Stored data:
========================

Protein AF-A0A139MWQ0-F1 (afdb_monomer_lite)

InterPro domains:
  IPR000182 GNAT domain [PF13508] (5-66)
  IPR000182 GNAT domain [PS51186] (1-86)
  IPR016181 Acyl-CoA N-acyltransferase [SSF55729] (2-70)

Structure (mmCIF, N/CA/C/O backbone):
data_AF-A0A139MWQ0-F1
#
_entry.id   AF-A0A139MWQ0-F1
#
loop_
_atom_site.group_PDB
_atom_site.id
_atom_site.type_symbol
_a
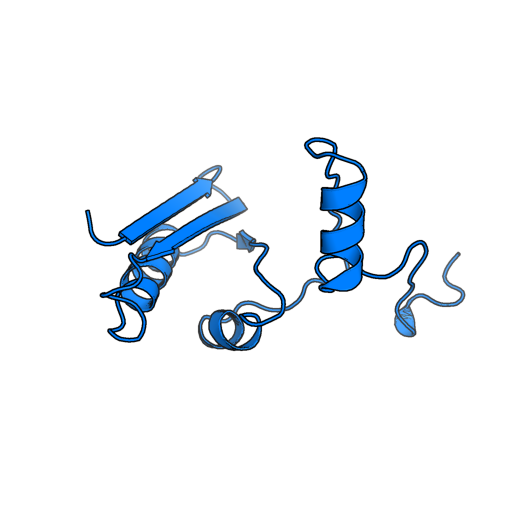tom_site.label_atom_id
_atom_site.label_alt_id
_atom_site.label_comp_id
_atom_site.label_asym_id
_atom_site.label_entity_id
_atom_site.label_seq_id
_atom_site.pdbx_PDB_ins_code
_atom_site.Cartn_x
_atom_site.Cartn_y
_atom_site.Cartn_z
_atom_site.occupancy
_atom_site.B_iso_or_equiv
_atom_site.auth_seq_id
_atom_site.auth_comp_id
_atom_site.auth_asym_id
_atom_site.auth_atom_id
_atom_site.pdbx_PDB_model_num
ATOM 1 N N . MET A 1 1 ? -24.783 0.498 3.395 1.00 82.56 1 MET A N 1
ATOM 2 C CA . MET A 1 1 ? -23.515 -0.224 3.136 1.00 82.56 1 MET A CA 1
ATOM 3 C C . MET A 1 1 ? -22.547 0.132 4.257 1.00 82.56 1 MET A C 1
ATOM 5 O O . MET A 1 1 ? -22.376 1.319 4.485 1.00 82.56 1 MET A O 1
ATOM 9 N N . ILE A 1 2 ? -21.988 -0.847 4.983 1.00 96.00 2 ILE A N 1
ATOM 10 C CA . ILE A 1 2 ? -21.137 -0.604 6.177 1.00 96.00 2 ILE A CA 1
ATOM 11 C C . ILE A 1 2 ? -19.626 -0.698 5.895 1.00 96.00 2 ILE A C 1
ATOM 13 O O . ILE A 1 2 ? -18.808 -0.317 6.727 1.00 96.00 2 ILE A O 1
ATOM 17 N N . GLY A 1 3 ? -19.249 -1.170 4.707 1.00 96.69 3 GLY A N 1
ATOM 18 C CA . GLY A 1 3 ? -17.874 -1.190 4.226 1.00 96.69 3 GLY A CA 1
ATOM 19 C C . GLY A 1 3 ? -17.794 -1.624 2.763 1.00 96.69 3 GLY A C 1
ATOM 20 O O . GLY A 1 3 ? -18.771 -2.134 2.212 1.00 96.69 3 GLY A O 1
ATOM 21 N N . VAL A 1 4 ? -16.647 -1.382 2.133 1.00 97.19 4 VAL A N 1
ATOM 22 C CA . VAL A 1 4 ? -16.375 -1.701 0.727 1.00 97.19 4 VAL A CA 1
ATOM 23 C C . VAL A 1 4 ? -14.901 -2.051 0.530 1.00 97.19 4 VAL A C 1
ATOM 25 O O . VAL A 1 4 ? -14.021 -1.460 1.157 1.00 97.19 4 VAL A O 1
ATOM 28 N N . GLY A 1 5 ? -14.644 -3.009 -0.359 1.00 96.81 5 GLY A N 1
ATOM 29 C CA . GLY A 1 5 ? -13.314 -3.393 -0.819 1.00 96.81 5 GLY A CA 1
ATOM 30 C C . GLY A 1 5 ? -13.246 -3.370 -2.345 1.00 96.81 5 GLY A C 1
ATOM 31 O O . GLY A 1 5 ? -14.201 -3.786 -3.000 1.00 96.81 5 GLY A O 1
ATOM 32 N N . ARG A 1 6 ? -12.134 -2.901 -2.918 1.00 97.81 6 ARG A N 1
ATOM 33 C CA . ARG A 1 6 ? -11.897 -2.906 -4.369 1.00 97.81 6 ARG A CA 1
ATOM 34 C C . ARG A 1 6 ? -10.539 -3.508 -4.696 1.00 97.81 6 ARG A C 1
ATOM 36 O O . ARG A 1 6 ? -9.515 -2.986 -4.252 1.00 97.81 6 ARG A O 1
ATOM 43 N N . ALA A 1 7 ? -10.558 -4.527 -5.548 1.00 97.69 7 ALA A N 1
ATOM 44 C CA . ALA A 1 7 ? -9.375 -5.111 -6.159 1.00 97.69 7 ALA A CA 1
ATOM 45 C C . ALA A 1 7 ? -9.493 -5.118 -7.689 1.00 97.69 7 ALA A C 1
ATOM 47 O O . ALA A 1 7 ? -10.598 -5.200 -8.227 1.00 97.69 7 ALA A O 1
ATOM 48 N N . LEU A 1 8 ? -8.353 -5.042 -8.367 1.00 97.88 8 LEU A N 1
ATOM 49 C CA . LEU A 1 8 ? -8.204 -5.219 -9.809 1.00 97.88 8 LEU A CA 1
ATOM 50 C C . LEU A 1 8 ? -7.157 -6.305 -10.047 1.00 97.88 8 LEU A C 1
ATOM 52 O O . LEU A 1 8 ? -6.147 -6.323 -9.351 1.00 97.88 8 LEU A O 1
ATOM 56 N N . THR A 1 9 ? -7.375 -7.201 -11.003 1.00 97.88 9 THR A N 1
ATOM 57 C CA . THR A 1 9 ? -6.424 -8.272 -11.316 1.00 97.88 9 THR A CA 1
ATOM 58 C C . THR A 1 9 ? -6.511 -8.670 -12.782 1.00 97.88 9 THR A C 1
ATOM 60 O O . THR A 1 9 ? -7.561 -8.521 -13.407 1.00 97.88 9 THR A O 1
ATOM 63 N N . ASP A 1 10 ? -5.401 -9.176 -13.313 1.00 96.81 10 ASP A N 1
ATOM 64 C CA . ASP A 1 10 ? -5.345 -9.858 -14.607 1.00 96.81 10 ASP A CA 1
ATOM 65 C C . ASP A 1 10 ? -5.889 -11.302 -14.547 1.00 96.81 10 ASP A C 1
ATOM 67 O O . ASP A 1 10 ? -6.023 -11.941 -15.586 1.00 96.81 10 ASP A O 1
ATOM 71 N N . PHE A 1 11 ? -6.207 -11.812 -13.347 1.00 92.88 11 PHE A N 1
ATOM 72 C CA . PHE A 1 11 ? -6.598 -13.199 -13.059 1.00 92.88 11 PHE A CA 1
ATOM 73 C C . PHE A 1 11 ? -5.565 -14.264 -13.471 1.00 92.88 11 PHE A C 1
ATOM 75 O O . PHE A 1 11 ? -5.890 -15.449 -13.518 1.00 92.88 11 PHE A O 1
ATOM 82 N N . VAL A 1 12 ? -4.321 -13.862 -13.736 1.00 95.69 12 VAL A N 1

========================

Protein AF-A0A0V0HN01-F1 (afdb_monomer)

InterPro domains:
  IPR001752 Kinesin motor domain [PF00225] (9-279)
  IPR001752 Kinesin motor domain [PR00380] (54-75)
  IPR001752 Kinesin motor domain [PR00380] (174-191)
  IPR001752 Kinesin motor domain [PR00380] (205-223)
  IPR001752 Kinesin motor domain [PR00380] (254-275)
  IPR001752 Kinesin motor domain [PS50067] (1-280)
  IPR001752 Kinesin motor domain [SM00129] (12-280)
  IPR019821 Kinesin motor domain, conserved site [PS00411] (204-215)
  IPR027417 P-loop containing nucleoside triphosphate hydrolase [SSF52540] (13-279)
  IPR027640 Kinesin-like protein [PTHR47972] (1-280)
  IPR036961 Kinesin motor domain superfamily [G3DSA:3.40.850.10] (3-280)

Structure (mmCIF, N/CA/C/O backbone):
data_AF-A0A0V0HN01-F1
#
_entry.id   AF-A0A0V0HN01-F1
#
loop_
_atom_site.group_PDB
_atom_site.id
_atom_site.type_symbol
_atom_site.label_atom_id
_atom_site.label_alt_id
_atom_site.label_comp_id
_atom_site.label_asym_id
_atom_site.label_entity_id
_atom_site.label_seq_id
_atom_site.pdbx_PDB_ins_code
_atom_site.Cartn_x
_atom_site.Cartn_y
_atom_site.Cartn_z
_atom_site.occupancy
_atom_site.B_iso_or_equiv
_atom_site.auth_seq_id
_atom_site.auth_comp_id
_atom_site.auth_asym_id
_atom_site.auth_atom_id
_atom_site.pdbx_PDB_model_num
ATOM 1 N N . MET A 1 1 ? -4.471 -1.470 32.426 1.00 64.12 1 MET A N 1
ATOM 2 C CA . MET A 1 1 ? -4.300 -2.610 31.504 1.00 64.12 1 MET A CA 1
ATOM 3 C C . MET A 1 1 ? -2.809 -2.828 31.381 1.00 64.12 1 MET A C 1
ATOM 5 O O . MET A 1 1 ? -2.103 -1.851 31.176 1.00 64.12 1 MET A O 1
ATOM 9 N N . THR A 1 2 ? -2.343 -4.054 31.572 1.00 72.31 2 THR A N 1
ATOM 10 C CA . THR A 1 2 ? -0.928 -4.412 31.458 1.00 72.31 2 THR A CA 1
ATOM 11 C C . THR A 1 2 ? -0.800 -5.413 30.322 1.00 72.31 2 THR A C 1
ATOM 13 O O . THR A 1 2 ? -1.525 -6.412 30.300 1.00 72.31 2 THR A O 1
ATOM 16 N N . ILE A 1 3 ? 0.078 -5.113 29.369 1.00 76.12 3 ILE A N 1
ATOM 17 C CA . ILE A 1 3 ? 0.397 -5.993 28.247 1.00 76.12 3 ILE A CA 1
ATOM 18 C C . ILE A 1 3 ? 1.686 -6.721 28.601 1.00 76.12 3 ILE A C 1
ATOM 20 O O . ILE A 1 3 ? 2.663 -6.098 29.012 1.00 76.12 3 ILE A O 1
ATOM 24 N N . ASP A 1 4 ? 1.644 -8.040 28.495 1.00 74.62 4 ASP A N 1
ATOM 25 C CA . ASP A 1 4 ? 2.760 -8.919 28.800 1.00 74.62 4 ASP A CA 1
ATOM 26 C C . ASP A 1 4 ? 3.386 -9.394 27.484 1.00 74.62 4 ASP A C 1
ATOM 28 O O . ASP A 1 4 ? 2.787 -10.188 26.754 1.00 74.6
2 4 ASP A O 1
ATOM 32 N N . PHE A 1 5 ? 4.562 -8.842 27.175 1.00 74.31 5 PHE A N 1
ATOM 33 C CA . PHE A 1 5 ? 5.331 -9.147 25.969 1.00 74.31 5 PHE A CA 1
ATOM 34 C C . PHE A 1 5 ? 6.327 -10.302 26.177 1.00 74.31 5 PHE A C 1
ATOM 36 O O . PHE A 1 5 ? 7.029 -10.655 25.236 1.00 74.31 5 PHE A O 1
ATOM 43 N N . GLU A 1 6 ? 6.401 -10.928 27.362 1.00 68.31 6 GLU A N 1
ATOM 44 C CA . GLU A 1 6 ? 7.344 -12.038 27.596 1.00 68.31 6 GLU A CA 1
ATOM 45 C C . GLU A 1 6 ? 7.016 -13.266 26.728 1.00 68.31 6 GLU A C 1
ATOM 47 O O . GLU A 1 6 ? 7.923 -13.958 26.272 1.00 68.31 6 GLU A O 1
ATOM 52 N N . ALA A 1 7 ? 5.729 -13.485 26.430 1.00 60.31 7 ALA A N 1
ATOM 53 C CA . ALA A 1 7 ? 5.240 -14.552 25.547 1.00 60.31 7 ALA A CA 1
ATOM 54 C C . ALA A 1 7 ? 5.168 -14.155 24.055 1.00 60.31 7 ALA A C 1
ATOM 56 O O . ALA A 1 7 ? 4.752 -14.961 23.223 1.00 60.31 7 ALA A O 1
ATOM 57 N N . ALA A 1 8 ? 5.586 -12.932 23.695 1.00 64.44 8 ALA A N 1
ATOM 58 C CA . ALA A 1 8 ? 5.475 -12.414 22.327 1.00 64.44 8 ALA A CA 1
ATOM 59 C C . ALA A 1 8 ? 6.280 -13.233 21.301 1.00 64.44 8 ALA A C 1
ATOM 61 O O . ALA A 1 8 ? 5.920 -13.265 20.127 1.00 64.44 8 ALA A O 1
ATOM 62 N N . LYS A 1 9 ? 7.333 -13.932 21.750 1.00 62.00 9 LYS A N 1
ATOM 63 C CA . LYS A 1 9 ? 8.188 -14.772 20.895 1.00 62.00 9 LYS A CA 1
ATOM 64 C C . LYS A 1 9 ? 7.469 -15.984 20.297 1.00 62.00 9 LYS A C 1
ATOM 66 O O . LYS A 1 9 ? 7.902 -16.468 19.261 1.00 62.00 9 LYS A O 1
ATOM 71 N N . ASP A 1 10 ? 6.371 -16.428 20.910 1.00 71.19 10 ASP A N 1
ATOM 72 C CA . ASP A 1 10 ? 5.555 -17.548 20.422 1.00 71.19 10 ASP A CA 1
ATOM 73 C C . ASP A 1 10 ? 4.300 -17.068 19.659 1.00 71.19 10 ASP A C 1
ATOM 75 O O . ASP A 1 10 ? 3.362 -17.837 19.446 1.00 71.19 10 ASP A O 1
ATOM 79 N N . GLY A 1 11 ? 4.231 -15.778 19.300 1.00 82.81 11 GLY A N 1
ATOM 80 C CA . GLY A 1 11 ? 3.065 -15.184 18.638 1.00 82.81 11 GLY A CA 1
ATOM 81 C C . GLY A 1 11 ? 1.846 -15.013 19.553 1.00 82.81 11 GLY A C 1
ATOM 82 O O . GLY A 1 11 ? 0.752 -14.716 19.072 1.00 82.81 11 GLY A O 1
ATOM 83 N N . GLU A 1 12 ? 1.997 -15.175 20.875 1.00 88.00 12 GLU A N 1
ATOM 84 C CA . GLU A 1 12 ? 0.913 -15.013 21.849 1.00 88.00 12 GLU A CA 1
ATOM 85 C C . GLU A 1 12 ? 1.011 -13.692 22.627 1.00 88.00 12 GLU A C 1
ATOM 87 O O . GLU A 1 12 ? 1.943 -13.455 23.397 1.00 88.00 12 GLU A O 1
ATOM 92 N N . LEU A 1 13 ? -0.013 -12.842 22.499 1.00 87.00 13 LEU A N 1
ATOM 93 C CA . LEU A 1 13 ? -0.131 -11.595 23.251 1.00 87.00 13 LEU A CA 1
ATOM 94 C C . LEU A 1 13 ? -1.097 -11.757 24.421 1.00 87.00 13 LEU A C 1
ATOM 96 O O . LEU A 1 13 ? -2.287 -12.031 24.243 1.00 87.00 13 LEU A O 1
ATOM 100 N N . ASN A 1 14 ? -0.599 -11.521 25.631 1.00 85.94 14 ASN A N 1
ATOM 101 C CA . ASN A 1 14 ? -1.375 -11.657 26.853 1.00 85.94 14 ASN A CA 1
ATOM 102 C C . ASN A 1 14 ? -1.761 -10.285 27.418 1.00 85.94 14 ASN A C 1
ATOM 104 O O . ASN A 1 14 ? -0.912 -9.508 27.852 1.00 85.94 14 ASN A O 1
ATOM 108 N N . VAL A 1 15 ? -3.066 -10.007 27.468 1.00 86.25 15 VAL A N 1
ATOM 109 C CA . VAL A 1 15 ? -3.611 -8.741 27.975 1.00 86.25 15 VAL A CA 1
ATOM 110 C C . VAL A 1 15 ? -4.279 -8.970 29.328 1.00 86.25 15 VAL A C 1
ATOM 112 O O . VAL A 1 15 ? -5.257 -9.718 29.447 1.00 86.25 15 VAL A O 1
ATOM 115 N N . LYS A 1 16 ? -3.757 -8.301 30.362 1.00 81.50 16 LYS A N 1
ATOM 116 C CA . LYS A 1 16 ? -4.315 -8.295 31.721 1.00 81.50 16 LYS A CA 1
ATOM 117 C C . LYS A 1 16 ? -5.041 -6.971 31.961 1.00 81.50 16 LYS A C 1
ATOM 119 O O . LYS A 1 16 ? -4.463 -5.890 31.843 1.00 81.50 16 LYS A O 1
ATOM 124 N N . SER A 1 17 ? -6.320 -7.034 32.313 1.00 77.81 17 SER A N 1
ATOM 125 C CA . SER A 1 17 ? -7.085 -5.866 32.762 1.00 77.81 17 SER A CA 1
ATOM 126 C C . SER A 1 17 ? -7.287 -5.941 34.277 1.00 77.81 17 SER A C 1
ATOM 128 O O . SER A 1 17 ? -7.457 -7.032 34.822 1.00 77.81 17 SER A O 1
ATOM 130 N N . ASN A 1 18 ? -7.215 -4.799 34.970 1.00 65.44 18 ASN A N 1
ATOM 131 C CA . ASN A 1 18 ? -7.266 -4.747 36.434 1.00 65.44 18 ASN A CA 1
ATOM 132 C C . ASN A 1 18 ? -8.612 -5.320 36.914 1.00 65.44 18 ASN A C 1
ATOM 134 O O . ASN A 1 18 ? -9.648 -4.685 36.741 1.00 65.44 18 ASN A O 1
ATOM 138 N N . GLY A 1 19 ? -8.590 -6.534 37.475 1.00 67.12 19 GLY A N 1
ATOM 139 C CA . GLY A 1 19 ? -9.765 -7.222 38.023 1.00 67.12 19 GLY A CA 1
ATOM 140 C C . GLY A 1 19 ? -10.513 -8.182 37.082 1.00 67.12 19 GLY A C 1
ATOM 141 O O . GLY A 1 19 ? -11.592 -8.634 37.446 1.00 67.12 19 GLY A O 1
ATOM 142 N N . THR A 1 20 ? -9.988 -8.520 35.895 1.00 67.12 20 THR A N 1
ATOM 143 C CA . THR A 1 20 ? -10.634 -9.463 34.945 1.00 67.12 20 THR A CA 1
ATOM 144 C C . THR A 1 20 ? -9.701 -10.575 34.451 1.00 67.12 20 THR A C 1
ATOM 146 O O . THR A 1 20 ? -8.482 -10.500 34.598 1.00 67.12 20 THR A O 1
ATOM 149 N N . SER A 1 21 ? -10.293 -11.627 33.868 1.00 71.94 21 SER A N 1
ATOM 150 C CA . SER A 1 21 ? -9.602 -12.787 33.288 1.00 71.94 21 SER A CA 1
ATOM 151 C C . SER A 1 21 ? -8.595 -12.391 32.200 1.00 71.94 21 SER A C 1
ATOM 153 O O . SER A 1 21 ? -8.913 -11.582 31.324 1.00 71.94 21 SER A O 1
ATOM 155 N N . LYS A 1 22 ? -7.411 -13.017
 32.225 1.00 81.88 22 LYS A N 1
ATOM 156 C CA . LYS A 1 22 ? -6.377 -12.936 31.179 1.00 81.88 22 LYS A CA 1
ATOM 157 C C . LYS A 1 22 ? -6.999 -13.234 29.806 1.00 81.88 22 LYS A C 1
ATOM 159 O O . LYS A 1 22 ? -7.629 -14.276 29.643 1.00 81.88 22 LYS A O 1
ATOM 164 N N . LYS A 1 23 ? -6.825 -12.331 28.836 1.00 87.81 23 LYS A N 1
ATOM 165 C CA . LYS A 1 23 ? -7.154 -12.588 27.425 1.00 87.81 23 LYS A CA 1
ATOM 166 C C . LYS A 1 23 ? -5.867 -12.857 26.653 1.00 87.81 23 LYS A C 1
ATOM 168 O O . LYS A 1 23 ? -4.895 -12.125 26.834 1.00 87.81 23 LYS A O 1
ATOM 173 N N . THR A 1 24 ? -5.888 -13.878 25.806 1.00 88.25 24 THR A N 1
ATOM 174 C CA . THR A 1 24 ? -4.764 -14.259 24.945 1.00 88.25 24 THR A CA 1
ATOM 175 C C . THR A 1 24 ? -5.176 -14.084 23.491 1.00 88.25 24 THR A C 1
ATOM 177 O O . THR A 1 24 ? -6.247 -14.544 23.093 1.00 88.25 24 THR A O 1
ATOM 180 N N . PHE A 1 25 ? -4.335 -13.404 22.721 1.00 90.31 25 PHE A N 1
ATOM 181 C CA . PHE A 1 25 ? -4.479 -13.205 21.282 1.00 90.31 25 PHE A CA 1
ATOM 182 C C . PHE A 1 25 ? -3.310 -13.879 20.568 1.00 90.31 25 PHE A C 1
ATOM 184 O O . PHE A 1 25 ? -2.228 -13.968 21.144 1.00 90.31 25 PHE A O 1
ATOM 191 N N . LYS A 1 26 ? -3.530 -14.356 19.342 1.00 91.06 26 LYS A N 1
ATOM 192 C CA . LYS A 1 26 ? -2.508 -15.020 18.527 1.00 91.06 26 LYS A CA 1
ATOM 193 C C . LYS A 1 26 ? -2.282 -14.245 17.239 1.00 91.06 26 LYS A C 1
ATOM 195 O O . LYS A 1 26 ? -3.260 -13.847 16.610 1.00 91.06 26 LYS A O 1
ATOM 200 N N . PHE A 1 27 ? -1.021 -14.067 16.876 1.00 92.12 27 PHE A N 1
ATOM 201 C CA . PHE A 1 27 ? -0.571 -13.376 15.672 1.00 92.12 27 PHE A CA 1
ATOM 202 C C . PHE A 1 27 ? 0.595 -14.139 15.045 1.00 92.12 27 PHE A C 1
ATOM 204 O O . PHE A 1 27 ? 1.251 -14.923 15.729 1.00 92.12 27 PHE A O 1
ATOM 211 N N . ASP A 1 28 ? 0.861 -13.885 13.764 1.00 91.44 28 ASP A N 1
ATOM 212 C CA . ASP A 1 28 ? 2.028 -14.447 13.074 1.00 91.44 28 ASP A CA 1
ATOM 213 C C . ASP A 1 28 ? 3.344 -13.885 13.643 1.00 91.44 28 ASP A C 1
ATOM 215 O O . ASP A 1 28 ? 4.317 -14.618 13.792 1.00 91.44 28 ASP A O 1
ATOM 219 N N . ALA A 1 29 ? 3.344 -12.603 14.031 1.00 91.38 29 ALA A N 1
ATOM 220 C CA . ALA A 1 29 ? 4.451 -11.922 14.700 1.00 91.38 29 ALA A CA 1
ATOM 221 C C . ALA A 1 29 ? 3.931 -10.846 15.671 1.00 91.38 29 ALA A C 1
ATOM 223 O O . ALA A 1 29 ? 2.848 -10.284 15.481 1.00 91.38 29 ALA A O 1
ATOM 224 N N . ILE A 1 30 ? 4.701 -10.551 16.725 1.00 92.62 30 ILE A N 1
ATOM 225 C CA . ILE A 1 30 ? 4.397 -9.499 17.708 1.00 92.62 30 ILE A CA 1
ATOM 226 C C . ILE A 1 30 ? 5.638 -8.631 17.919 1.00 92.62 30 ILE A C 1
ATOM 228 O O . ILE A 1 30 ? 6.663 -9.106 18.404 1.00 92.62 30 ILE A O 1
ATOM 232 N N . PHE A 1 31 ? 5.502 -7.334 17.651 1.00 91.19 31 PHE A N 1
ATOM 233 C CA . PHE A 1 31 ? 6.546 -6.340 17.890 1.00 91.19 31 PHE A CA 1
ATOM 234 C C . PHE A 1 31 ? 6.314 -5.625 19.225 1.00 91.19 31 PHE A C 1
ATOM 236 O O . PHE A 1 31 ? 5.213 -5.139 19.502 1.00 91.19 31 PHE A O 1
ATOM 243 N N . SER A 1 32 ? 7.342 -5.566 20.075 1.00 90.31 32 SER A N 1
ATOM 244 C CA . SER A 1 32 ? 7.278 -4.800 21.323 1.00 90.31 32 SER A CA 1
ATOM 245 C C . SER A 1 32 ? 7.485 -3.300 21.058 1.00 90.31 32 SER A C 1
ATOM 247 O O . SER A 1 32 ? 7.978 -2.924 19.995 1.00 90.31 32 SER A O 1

========================

Extract exactly and only the lines above from the line containing "ATOM 110 C C" through the line containing "ATOM 125 C CA", both end lines included.

OUTPUT FOR THIS TASK:
ATOM 110 C C . VAL A 1 15 ? -4.279 -8.970 29.328 1.00 86.25 15 VAL A C 1
ATOM 112 O O . VAL A 1 15 ? -5.257 -9.718 29.447 1.00 86.25 15 VAL A O 1
ATOM 115 N N . LYS A 1 16 ? -3.757 -8.301 30.362 1.00 81.50 16 LYS A N 1
ATOM 116 C CA . LYS A 1 16 ? -4.315 -8.295 31.721 1.00 81.50 16 LYS A CA 1
ATOM 117 C C . LYS A 1 16 ? -5.041 -6.971 31.961 1.00 81.50 16 LYS A C 1
ATOM 119 O O . LYS A 1 16 ? -4.463 -5.890 31.843 1.00 81.50 16 LYS A O 1
ATOM 124 N N . SER A 1 17 ? -6.320 -7.034 32.313 1.00 77.81 17 SER A N 1
ATOM 125 C CA . SER A 1 17 ? -7.085 -5.866 32.762 1.00 77.81 17 SER A CA 1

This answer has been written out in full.